Kentucky appeals court upholds Deweese quarry permit

The Kentucky Court of Appeals Friday upheld a permit issued to Charles Deweese Construction to develop 87 acres of agriculturally-zoned land as a rock quarry.

The ruling by the three-judge appeals court panel is a legal victory for Charles Deweese Construction, which obtained the conditional use permit five years ago to develop the quarry, Bowling Green Daily News reports.

The zoning board approved the permit following a six-hour meeting that attracted an overflow crowd at Simpson County Courthouse and saw several people speak out in opposition to the proposed quarry.

Two years after granting the permit, the zoning board revoked it after allegations were presented that Drakes Creek Holdings, the entity that applied for the permit, was not in compliance.

Drakes Creek Holdings appealed the decision to the courts, and Special Judge Tyler Gill ruled in its favor in 2015 and restored the permit, prompting the appeal by a group of neighboring landowners opposed to the quarry.

Judge Debra Lambert of the state appeals court wrote on behalf the other judges who heard the appeal, ruling that the 2012 permit was properly granted.

Lambert determined that the zoning board had a sufficient basis for issuing the permit, having considered arguments from quarry supporters that the operation would benefit the community by creating jobs and increasing competition for limestone rock and agricultural lime.

The board issued the permit without violating the due process rights of David and Ronda Carver, who spoke in opposition to the planned quarry, presenting concerns that Ditmore Ford Road, an access road that goes past the quarry entrance, could not support heavy truck traffic and would present a safety hazard to motorists.

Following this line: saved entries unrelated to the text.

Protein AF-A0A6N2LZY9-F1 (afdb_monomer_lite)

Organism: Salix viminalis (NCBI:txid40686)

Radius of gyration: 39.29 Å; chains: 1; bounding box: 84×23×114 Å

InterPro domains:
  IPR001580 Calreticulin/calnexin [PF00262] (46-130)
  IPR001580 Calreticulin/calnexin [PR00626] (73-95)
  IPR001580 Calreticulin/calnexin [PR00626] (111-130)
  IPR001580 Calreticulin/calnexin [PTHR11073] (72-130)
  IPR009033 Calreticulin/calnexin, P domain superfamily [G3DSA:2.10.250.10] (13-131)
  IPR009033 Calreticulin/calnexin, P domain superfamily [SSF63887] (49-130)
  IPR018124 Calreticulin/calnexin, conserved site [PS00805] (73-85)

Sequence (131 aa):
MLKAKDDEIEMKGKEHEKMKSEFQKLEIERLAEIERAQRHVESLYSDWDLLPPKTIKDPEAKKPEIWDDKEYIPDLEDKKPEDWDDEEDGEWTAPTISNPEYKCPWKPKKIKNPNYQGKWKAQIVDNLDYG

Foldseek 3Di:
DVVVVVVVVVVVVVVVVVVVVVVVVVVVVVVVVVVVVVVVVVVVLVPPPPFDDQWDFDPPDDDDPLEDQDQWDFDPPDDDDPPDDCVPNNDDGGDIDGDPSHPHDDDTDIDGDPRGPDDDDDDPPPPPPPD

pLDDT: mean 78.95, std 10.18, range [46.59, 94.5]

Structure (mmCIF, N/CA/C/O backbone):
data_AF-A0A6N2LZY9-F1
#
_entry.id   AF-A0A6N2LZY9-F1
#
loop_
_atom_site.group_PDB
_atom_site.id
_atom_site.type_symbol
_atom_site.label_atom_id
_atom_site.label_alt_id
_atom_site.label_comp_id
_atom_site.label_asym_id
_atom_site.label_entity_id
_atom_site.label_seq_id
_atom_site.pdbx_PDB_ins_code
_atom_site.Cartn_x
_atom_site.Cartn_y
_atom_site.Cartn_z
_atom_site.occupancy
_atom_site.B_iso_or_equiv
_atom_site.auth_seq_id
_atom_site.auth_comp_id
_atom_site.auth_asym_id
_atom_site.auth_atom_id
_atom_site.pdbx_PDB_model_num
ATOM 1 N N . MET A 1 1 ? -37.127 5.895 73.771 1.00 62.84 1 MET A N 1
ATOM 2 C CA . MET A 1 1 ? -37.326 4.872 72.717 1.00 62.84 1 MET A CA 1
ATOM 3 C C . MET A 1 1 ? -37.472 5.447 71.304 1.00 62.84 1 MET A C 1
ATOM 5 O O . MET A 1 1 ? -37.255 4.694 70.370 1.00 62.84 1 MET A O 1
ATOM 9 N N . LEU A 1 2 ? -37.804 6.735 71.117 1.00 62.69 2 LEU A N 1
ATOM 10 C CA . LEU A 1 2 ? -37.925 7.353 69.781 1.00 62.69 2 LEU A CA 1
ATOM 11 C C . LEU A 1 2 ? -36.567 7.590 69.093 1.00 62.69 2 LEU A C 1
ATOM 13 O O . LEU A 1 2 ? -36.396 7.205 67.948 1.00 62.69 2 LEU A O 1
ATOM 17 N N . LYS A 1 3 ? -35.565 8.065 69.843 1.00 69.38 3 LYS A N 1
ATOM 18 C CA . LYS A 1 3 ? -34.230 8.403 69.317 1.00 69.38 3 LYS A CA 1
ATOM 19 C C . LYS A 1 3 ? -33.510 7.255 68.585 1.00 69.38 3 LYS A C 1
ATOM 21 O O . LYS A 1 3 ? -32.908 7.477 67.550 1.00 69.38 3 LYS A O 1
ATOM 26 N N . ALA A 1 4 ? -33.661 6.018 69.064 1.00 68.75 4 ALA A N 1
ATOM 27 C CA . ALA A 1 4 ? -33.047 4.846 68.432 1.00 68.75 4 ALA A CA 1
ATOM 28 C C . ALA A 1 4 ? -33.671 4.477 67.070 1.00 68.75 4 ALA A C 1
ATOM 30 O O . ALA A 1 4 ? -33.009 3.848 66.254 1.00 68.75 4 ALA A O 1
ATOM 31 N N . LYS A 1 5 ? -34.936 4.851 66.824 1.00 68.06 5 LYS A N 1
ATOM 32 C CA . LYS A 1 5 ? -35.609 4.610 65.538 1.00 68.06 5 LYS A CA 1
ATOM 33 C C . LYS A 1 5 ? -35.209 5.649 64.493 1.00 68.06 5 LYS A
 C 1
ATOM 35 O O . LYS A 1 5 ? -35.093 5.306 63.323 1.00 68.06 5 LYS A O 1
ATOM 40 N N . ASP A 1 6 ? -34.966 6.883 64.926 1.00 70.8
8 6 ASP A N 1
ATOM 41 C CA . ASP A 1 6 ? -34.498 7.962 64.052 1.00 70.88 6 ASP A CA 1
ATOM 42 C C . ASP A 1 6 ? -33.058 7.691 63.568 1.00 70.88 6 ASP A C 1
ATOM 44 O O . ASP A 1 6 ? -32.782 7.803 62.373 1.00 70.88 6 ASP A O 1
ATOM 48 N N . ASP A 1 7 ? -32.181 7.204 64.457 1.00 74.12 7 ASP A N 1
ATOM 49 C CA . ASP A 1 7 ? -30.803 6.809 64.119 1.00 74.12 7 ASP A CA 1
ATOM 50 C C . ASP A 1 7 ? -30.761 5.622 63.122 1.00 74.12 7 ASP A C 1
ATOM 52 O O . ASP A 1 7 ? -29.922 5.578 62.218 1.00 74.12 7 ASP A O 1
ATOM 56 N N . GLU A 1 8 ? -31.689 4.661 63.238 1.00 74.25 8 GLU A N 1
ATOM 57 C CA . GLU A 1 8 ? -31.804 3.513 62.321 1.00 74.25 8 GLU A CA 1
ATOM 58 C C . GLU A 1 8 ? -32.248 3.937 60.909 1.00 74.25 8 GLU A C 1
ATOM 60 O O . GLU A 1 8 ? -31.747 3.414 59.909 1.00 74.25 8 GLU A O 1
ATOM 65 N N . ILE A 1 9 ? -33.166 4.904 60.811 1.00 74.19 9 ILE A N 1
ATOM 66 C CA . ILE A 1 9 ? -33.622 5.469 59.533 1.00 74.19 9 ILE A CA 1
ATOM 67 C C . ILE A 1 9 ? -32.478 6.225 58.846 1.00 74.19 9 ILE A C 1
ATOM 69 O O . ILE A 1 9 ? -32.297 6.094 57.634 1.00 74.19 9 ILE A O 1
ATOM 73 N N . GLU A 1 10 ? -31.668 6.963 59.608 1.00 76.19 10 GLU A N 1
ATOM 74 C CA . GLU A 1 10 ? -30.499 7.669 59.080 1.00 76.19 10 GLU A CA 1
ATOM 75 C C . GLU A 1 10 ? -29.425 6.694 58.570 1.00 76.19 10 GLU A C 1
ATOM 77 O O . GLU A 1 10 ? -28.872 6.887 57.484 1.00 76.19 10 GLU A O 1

The conditional use permit required trucks to turn west on Ditmore Ford Road when exiting the quarry, established set operating hours at the quarry and required Deweese to construct a 15-foot berm along the southern and western edges of the property to serve as a noise deterrent.

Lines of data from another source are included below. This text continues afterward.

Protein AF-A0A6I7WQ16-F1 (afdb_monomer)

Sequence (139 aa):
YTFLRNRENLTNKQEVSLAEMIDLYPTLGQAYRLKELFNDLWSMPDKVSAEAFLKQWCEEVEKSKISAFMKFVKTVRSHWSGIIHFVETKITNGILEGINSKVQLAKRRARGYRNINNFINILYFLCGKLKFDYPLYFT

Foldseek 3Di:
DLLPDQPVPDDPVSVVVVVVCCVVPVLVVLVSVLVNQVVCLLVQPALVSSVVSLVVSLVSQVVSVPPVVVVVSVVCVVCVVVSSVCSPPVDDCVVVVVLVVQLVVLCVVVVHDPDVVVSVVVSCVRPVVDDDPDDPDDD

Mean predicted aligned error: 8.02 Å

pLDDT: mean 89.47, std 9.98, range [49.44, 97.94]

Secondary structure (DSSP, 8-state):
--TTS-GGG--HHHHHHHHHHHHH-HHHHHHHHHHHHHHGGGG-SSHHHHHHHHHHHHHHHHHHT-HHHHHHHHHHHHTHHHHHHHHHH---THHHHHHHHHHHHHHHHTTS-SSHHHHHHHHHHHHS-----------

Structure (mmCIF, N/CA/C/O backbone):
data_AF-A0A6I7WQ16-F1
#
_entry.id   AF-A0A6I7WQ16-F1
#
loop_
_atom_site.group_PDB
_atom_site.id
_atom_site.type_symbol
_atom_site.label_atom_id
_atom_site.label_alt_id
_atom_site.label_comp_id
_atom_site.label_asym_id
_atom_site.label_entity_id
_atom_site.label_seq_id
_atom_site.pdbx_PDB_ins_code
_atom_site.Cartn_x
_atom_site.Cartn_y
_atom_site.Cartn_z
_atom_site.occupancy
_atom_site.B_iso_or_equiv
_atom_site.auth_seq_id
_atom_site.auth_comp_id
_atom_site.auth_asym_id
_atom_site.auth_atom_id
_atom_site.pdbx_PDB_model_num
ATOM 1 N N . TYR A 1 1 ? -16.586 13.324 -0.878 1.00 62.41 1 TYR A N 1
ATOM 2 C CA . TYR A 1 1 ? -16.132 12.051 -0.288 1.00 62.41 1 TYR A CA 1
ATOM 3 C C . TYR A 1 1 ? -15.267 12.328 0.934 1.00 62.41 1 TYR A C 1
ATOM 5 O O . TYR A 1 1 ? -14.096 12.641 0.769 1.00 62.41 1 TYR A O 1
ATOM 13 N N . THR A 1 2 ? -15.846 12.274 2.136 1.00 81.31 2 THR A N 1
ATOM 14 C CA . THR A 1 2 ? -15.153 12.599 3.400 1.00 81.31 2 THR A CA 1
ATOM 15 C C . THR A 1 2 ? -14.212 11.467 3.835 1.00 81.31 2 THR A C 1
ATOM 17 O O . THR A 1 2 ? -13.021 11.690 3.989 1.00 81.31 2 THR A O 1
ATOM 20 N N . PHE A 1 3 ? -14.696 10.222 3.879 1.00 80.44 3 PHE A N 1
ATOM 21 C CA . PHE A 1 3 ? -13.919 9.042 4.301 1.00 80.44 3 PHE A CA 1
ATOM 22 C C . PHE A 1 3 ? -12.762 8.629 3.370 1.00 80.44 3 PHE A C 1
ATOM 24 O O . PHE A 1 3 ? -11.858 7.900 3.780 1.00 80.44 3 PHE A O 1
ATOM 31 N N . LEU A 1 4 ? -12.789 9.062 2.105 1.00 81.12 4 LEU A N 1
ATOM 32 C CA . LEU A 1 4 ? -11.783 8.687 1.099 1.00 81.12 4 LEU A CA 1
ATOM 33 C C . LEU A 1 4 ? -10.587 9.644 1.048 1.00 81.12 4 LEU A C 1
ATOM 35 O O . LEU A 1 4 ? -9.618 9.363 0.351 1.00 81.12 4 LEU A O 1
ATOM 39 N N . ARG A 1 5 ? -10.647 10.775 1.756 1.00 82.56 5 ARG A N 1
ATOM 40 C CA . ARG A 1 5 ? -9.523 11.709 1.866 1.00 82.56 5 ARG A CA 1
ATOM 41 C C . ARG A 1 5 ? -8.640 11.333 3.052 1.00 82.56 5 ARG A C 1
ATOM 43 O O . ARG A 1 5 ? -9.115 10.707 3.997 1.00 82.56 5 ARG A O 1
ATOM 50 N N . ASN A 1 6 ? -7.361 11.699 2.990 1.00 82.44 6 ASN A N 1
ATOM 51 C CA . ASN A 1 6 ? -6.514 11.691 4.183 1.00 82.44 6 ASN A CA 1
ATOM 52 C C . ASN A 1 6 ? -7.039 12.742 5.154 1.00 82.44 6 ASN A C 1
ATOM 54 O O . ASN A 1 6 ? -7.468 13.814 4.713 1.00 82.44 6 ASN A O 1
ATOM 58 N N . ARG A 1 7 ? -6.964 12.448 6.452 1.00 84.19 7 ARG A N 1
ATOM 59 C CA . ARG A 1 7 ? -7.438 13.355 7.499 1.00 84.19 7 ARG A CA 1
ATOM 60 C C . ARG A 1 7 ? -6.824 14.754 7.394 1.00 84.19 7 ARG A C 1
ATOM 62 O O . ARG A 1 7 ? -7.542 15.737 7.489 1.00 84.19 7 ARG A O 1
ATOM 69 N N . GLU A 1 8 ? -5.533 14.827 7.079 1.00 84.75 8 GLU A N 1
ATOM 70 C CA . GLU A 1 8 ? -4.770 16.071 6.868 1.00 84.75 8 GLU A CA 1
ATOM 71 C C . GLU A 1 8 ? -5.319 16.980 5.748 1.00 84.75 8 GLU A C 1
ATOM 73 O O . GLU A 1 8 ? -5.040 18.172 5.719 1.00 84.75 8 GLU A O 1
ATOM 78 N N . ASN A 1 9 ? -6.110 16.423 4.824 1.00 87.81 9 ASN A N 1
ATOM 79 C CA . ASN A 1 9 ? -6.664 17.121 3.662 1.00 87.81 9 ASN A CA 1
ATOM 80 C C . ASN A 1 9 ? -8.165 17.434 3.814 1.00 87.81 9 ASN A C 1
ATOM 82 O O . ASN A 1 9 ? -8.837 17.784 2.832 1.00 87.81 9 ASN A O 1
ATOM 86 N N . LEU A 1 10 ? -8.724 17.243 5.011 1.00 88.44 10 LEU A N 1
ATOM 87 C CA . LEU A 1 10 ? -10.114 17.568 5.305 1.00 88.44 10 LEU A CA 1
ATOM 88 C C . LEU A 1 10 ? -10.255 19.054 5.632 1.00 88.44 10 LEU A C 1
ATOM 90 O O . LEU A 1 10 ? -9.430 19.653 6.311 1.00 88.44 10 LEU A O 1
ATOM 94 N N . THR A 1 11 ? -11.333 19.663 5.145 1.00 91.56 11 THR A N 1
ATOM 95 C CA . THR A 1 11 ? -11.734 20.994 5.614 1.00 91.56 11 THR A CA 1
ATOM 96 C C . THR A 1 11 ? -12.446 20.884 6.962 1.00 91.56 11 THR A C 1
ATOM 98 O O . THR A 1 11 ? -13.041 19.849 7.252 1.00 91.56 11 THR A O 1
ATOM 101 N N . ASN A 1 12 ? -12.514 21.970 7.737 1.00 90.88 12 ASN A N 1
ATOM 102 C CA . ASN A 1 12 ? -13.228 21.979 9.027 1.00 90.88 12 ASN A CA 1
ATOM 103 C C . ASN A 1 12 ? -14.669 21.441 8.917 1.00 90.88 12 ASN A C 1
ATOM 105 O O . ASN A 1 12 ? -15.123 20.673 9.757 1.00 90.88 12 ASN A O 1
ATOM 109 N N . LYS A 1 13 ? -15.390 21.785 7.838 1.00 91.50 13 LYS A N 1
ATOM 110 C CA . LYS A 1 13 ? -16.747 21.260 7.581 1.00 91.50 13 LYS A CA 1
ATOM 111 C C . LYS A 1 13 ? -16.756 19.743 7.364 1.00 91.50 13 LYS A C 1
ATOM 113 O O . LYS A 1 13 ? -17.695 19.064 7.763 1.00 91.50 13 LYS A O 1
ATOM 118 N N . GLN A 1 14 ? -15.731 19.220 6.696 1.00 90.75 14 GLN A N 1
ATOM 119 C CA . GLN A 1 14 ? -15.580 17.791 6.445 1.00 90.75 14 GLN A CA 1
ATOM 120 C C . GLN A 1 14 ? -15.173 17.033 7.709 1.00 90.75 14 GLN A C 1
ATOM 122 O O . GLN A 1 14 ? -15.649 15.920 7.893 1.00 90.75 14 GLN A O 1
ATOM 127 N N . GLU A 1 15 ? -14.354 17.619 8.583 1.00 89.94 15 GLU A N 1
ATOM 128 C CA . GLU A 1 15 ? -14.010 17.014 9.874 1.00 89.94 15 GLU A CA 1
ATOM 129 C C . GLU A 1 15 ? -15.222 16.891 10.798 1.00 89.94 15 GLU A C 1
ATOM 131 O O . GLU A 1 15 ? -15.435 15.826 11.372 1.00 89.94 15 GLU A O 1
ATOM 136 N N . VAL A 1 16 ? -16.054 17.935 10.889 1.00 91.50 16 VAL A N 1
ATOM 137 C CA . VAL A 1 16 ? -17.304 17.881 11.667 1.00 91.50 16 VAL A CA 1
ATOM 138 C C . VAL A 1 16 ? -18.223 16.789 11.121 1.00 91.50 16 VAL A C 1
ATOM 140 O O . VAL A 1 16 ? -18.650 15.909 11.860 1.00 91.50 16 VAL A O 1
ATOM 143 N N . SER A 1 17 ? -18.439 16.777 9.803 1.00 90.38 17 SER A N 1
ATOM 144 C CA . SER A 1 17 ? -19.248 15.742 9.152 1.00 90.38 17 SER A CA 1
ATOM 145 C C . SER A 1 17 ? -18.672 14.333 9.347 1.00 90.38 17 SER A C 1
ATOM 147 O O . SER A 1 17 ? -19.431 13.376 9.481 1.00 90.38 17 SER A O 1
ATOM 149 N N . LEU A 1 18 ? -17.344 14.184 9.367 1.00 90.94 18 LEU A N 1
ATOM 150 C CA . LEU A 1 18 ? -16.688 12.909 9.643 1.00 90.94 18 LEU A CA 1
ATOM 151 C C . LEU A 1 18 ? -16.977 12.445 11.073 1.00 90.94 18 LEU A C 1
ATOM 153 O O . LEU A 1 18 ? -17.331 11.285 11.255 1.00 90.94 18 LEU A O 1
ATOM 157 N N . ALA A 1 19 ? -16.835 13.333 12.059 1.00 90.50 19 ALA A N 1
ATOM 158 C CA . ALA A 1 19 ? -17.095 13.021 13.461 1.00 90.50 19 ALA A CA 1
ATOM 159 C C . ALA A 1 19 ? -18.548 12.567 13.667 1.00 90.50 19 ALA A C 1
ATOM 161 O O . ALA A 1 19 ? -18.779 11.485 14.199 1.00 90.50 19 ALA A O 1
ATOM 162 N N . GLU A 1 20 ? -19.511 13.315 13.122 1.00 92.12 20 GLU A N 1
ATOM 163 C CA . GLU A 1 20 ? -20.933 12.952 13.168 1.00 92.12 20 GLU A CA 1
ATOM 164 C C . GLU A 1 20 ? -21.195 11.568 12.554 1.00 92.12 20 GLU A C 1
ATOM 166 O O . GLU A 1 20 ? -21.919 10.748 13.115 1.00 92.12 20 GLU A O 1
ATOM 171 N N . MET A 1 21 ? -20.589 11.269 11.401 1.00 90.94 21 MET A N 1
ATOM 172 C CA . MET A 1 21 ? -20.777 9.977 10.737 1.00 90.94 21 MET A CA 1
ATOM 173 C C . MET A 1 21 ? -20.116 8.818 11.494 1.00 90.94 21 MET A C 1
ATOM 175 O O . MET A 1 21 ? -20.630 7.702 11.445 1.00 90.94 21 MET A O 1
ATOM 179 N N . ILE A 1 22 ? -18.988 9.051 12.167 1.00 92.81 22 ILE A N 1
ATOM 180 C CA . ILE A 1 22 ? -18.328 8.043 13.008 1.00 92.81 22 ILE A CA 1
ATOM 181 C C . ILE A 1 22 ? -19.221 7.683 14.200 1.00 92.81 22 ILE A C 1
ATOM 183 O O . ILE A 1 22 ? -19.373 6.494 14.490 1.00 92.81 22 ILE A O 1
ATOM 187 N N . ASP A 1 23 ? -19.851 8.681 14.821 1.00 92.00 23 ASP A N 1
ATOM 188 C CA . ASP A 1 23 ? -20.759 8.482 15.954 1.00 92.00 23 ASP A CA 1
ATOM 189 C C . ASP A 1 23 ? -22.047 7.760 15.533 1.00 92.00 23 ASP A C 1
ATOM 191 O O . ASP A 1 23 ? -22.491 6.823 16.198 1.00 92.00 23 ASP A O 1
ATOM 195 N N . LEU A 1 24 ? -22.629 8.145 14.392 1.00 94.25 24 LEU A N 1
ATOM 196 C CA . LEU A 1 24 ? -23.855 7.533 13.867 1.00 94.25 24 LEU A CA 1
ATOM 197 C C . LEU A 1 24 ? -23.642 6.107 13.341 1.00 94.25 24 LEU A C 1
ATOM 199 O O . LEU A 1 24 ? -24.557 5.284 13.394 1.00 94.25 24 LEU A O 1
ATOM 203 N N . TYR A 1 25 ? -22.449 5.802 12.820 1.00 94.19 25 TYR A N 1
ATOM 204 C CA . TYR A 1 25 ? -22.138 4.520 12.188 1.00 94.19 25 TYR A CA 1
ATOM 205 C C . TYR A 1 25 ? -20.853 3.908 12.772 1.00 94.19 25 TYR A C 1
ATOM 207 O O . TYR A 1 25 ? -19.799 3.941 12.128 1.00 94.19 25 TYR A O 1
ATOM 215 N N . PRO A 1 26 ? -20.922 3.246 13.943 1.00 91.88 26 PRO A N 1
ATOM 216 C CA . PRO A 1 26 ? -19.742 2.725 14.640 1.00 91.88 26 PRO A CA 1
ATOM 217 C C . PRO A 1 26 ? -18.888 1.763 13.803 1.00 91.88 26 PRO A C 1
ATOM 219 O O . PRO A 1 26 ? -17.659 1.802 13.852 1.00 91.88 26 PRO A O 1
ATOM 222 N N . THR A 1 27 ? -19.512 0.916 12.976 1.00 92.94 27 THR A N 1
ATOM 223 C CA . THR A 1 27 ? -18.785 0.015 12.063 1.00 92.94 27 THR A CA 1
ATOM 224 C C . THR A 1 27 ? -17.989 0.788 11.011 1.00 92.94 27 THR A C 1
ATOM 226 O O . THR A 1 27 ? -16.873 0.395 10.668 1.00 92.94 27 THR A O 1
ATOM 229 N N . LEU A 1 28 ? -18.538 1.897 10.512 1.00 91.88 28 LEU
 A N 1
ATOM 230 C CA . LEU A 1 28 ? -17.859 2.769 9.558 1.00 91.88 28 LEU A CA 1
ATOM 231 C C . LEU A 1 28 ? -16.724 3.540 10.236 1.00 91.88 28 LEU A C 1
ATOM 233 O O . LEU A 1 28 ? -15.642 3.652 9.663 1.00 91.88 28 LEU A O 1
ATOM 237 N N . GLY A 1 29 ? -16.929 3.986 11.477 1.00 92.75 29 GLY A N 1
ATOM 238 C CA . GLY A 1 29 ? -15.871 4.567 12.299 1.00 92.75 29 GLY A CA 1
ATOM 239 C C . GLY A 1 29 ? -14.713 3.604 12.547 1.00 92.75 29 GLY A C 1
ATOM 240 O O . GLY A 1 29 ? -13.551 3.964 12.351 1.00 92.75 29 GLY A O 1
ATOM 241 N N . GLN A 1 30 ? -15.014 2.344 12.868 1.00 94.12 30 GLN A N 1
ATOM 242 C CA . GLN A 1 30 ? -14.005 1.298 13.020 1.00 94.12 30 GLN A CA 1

After the permit was issued, the Simpson County Fiscal Court and Franklin City Commission passed ordinances prohibiting commercial trucks from hauling material on Ditmore Ford Road.

In 2014, the zoning board revoked the permit after zoning and planning administrator Joe Perry presented evidence that trucks were using a privately-built haul road on the Deweese-owned property to transport rock, bypassing Ditmore Ford Road altogether.

This was presented as evidence of non-compliance with the permit, but the appeals court ruled Friday that the decision to revoke the permit was arbitrary and improper.

“The conditional use permit only required trucks to exit the quarry by turning west on Ditmore Ford Road, while the ordinances only banned commercial trucks from traveling on Ditmore Ford Road,” Lambert wrote.

“The ordinances did not prevent the Deweeses from operating the quarry, nor did they restrict all vehicles form using Ditmore Ford Road. Indeed, neither the use of Ditmore Ford Road nor a vehicle is hypothetically necessary for transporting material from the quarry.”